E importante, aceita cartões de crédito, não fecha à semana e não tem nada que enganar!
06/01/09
Dia de Reis
E uns dias depois do nascimento, chegaram por volta do dia 6 do mês seguinte, os convidados que faltavam. Vinham cansados e já ninguém contava com eles, traziam luz, brilho, conhecimento e vinham de longe. As suas vestes indicavam distinção, magia e encanto de outros continentes. E os Reis Magos, nome pelo qual ficaram conhecidos, traziam mirra, incenso, ouro e mais alguma coisa para o menino Jesus. E todos os anos eles aparecem, sempre atrasados e cansados. Este ano os Reis não quebraram a regra e trouxeram bem aconchegada a pedra mais bela e com ela as cores da ametista para dar energia e as da granada para dar alguma preguiça à vida e outras para dar sorte, saúde e alegria durante os próximos quartos de século. De avô para neto que a tradição entre as gerações se cumpra e que a passagem se faça no nosso tempo. Parabéns, meu terno parceiro e amigo, meu eterno companheiro!
05/01/09
Haiti (II)
A chegada ao Aeroporto Internacional de Port-au-Prince teve o impacto do calor, do caos e da transpiração que eu iria viver durante os próximos tempos. Parte das malas não chegaram e até aqui nada de novo para quem viaja, a novidade estava reservada para dois ou três dias depois quando feita a viagem de ida e volta com a mala em meu poder, o militar de serviço me sugeriu que o dinheiro lhe daria jeito... Nestas coisas temos o visitante e a mala dum lado, o oficial e a arma do outro, vence o segundo! Esta foi a primeira lição do que percebi ser um nível de corrupção que eu não conhecia. Na época, o Haiti tinha no poder Jean- Pierre Duvalier "Baby Doc", filho de "Papa Doc" anterior Presidente.O Palácio Presidencial branco e imponente estava munido de arcas frigoríficas para conservar os casacos de pele da primeira dama. A visita ao Palácio era feita de forma a mostrar a grandiosidade dos seus governantes e o luxo das desigualdades. Durante todo o período tive ao meu dispor um segurança que hoje sei que foi fundamental e que na altura me parecia uma extravagância da entidade universitária. Chamava-se Dernier BonHomme e tinha este nome por ter sido o último filho daquele pai. Ele próprio tinha vários filhos e transportava a minha como se fosse um objecto de ouro.
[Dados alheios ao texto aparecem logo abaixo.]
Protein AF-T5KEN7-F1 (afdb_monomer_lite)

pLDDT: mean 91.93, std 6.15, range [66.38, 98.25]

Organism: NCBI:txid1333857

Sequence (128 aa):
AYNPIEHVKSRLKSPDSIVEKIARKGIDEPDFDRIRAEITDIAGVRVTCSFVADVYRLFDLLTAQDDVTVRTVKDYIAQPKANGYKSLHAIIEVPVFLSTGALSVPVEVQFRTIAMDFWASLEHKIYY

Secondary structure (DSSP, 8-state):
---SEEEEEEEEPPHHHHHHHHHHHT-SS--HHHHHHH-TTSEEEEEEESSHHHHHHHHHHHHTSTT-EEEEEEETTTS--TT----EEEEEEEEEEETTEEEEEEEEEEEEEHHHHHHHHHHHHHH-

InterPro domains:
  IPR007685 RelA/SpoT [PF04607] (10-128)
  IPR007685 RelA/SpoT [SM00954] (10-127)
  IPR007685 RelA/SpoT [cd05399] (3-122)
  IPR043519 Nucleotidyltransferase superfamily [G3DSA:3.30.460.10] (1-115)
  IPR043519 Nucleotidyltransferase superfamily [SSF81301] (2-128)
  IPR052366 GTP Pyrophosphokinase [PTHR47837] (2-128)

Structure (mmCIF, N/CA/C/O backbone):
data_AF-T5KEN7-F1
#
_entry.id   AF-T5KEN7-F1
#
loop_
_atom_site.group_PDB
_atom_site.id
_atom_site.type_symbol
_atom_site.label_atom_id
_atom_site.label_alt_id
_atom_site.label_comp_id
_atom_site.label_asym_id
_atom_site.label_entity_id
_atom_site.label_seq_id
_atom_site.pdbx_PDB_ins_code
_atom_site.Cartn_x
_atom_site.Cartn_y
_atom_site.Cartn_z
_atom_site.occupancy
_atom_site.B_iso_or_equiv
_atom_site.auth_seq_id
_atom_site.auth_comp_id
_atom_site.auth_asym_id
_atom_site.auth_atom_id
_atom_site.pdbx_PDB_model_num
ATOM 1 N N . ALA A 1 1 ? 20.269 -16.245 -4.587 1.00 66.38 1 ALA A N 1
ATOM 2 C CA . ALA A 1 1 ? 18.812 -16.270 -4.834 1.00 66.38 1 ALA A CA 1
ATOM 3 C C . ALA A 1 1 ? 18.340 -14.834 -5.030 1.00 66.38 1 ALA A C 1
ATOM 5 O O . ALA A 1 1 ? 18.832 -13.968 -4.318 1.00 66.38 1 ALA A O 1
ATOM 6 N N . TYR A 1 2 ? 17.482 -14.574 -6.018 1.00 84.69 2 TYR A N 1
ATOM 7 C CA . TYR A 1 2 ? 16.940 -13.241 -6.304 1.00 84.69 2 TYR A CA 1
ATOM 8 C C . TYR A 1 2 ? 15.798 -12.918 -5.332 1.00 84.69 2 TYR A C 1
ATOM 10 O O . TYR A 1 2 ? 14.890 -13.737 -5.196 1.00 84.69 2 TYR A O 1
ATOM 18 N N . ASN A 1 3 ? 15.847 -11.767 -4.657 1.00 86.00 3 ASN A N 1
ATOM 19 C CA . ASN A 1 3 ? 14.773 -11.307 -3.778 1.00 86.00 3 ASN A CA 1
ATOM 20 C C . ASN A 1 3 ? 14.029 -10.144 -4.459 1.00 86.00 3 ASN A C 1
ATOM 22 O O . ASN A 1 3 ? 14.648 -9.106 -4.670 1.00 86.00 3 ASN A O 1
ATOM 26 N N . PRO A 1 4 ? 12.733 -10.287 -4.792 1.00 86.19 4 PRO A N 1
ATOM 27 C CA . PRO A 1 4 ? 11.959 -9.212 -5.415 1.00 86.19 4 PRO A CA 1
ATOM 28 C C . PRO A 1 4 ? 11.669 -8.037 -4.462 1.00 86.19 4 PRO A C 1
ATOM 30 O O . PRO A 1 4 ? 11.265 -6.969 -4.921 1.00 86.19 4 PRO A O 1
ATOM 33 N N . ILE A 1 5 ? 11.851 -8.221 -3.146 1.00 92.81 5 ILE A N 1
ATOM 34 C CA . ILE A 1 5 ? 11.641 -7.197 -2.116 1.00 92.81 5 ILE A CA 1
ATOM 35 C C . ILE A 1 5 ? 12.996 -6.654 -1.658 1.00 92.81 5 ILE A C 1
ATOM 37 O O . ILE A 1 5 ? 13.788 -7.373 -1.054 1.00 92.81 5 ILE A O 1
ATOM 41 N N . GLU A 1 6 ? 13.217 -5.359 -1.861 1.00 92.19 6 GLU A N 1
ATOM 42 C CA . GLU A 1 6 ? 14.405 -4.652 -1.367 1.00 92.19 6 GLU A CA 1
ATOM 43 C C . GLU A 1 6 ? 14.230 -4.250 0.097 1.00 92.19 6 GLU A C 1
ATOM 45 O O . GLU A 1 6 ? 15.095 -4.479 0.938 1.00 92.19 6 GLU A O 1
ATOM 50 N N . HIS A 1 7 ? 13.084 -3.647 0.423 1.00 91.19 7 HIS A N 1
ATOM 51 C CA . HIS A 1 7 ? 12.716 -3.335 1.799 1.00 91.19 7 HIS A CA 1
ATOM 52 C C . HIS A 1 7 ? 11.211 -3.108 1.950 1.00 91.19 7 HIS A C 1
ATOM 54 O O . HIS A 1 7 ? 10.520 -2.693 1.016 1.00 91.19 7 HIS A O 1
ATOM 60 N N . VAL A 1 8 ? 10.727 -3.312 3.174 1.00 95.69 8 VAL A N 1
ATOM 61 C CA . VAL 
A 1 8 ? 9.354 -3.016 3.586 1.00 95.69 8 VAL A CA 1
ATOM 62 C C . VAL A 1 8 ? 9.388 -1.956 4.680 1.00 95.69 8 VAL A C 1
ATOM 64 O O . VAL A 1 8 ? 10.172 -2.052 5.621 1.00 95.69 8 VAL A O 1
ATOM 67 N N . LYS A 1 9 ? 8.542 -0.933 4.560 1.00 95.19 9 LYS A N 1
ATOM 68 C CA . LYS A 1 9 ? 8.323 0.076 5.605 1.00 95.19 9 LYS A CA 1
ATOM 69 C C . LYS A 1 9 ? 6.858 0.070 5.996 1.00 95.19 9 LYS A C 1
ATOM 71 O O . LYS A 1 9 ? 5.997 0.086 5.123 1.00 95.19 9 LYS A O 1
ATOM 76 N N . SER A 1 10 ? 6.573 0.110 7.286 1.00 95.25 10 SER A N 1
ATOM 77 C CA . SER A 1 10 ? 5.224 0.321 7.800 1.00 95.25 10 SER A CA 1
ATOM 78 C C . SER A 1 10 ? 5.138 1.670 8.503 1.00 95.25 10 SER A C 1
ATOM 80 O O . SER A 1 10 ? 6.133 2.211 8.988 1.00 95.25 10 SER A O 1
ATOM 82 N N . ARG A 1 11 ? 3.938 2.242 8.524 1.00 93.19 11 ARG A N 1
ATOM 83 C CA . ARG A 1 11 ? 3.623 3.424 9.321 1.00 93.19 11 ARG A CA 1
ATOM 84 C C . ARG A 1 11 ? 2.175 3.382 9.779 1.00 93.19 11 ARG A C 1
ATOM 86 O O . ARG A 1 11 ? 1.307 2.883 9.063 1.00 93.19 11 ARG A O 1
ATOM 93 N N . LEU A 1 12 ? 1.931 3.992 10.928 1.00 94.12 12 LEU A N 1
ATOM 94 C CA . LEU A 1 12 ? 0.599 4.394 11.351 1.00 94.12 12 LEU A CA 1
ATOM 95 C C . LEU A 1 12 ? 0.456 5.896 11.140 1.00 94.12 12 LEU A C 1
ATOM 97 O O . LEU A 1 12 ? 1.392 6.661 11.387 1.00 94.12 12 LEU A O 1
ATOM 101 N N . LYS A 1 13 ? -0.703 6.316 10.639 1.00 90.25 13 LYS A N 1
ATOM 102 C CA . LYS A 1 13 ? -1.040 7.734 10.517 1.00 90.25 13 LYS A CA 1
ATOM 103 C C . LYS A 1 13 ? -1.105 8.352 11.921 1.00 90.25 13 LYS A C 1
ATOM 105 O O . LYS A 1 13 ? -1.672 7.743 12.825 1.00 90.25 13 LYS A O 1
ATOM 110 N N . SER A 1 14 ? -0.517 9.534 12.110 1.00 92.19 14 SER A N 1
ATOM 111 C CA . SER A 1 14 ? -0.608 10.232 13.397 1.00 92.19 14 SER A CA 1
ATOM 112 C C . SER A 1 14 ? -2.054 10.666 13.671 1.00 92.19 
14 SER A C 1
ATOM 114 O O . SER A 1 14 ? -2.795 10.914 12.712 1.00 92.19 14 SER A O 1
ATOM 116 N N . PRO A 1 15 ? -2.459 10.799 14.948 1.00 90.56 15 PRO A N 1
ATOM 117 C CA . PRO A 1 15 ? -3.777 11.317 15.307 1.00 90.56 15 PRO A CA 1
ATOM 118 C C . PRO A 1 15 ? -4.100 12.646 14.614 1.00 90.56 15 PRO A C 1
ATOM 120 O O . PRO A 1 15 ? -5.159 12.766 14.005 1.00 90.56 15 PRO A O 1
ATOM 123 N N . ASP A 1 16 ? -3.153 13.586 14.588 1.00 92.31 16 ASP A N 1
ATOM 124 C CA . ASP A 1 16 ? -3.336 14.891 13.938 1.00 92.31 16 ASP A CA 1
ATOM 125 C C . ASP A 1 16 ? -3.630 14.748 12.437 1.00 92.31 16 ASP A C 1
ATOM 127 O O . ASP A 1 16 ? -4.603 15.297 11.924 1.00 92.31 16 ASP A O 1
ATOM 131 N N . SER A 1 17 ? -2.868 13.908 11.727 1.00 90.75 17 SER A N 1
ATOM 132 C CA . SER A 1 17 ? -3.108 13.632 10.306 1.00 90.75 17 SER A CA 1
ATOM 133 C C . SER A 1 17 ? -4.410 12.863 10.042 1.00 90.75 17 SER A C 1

Todas as manhãs estava à porta do Hotel para me acompanhar ou apenas, para ficar à minha disposição para o que desse e viesse. Como ainda não estava habituada aos rituais africanos eu achava que era uma imposição tola, mas a seu tempo voltei a conhecer a gentileza e a subtileza do meu acompanhante, ele nunca se intrometia.
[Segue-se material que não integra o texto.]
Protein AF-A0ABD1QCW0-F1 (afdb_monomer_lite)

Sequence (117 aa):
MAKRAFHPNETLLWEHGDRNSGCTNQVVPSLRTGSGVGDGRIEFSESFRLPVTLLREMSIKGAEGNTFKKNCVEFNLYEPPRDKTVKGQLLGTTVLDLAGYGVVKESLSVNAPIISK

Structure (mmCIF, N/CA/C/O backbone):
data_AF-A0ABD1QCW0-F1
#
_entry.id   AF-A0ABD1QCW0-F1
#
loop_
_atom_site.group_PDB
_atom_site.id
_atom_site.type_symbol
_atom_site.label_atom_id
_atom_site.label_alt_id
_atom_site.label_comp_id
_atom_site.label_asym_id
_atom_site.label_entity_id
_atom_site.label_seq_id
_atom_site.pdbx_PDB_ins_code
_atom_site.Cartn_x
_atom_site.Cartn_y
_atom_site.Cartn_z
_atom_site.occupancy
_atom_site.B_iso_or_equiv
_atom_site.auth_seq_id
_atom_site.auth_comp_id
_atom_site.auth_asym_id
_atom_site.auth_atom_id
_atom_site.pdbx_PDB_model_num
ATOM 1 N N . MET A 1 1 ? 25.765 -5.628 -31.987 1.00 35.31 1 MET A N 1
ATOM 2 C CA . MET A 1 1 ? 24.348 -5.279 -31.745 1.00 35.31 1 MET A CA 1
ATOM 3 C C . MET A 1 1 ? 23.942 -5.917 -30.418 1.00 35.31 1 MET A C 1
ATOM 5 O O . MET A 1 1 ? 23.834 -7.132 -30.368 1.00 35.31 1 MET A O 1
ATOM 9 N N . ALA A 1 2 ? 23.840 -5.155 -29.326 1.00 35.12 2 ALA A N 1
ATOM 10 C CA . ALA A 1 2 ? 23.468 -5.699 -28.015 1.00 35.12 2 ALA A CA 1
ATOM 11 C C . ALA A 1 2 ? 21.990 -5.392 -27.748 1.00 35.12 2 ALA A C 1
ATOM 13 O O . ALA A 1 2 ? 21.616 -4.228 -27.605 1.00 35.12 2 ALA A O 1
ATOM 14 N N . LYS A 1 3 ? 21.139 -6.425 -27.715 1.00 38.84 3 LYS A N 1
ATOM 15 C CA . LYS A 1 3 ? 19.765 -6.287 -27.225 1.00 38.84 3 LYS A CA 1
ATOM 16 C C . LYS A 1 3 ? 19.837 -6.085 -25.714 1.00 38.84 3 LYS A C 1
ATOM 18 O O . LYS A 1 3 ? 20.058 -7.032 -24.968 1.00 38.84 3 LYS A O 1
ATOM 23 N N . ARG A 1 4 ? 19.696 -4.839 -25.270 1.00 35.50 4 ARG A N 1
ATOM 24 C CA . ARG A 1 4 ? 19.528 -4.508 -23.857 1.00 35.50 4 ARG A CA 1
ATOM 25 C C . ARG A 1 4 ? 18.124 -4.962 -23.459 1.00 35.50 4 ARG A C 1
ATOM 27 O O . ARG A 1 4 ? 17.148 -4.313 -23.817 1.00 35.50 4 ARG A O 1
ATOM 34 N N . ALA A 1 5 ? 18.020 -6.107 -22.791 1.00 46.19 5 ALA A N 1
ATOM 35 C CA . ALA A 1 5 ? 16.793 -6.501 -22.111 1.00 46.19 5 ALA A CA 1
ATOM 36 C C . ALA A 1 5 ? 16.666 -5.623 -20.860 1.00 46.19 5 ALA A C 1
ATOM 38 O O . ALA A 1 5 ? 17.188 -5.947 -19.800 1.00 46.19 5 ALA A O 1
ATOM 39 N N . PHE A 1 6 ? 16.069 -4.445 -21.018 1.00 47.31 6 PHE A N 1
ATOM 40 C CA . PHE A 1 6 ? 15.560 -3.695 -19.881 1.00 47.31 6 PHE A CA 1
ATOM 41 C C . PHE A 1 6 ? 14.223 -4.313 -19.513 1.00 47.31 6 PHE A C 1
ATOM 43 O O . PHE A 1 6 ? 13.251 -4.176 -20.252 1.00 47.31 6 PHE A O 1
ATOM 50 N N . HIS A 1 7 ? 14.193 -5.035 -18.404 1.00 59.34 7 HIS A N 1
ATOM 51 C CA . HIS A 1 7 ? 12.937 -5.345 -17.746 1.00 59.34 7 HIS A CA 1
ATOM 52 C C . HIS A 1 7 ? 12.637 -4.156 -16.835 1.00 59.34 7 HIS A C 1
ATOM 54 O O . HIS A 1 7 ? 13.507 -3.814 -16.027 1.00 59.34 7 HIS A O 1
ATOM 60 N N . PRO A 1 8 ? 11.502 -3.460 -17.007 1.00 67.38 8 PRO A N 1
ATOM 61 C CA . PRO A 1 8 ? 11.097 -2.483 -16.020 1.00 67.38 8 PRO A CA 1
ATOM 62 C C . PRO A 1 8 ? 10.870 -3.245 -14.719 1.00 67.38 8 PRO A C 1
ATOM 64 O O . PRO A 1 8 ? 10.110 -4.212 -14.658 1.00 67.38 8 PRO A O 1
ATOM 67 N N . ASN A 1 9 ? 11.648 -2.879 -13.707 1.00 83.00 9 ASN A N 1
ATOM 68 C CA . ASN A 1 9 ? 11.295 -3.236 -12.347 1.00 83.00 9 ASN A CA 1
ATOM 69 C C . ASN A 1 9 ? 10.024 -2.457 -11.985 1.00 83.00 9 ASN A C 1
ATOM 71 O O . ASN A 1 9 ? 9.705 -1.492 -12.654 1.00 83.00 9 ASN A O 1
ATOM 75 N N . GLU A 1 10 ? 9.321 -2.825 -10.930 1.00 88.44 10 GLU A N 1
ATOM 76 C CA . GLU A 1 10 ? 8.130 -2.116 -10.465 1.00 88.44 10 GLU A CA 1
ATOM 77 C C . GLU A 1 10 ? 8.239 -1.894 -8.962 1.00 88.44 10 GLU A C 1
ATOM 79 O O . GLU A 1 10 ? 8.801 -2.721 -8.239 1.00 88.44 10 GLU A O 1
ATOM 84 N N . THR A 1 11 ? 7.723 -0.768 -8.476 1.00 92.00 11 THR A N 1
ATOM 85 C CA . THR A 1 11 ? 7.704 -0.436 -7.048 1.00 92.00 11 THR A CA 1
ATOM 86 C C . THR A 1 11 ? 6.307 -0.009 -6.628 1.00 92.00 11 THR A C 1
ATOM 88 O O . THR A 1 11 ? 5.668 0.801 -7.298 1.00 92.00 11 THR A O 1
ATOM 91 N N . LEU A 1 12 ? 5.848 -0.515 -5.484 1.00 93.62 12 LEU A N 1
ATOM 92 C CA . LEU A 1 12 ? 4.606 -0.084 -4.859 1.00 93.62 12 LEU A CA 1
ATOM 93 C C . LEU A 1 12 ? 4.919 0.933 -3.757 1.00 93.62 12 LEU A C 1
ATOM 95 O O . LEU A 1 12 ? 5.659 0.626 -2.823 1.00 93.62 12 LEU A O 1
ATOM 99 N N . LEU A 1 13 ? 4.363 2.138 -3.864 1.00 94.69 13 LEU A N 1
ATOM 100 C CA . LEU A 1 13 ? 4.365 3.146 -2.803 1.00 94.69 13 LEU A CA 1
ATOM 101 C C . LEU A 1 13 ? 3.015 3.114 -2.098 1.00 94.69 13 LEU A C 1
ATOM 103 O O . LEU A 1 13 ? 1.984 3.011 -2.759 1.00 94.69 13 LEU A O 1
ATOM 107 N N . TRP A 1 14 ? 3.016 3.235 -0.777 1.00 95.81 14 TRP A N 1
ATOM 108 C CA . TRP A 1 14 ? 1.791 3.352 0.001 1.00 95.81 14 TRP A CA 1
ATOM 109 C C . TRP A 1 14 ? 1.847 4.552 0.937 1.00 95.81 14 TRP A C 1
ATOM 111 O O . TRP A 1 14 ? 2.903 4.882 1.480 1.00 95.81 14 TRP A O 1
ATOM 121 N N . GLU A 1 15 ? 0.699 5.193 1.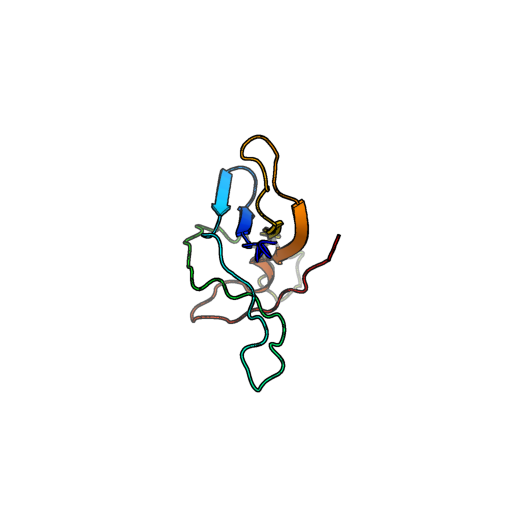125 1.00 96.56 15 GLU A N 1
ATOM 122 C CA . GLU A 1 15 ? 0.534 6.383 1.957 1.00 96.56 15 GLU A CA 1
ATOM 123 C C . GLU A 1 15 ? -0.740 6.253 2.802 1.00 96.56 15 GLU A C 1
ATOM 125 O O . GLU A 1 15 ? -1.782 5.783 2.341 1.00 96.56 15 GLU A O 1
ATOM 130 N N . HIS A 1 16 ? -0.654 6.649 4.070 1.00 95.38 16 HIS A N 1
ATOM 131 C CA . HIS A 1 16 ? -1.763 6.676 5.018 1.00 95.38 16 HIS A CA 1
ATOM 132 C C . HIS A 1 16 ? -1.762 8.013 5.760 1.00 95.38 16 HIS A C 1
ATOM 134 O O . HIS A 1 16 ? -0.979 8.242 6.691 1.00 95.38 16 HIS A O 1
ATOM 140 N N . GLY A 1 17 ? -2.645 8.909 5.314 1.00 88.19 17 GLY A N 1
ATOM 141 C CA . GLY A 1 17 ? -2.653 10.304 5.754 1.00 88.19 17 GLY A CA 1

No mercado ia à frente abrindo fileiras, olhava à distância com aquele olhar africano que, sem darmos conta, nos observa e protege. Certificava-se que o preço era correcto, se não me aborreciam os vendedores, se as duas estávamos em segurança.
O preço correcto é um eufemismo que não tem significado num país onde gastei mais dinheiro em gorjetas do que em compras ou serviços. Um país que vivia do turismo e que estava "às moscas" porque deles corria o boato que eram os responsáveis pela Sida.
As condições de trabalho eram razoáveis e até havia ao fundo da sala uns "senhores de fato" que de facto apenas ouviam e observavam o que ali se dizia. Duvido que fosse para aprender conceitos de gestão ou economia!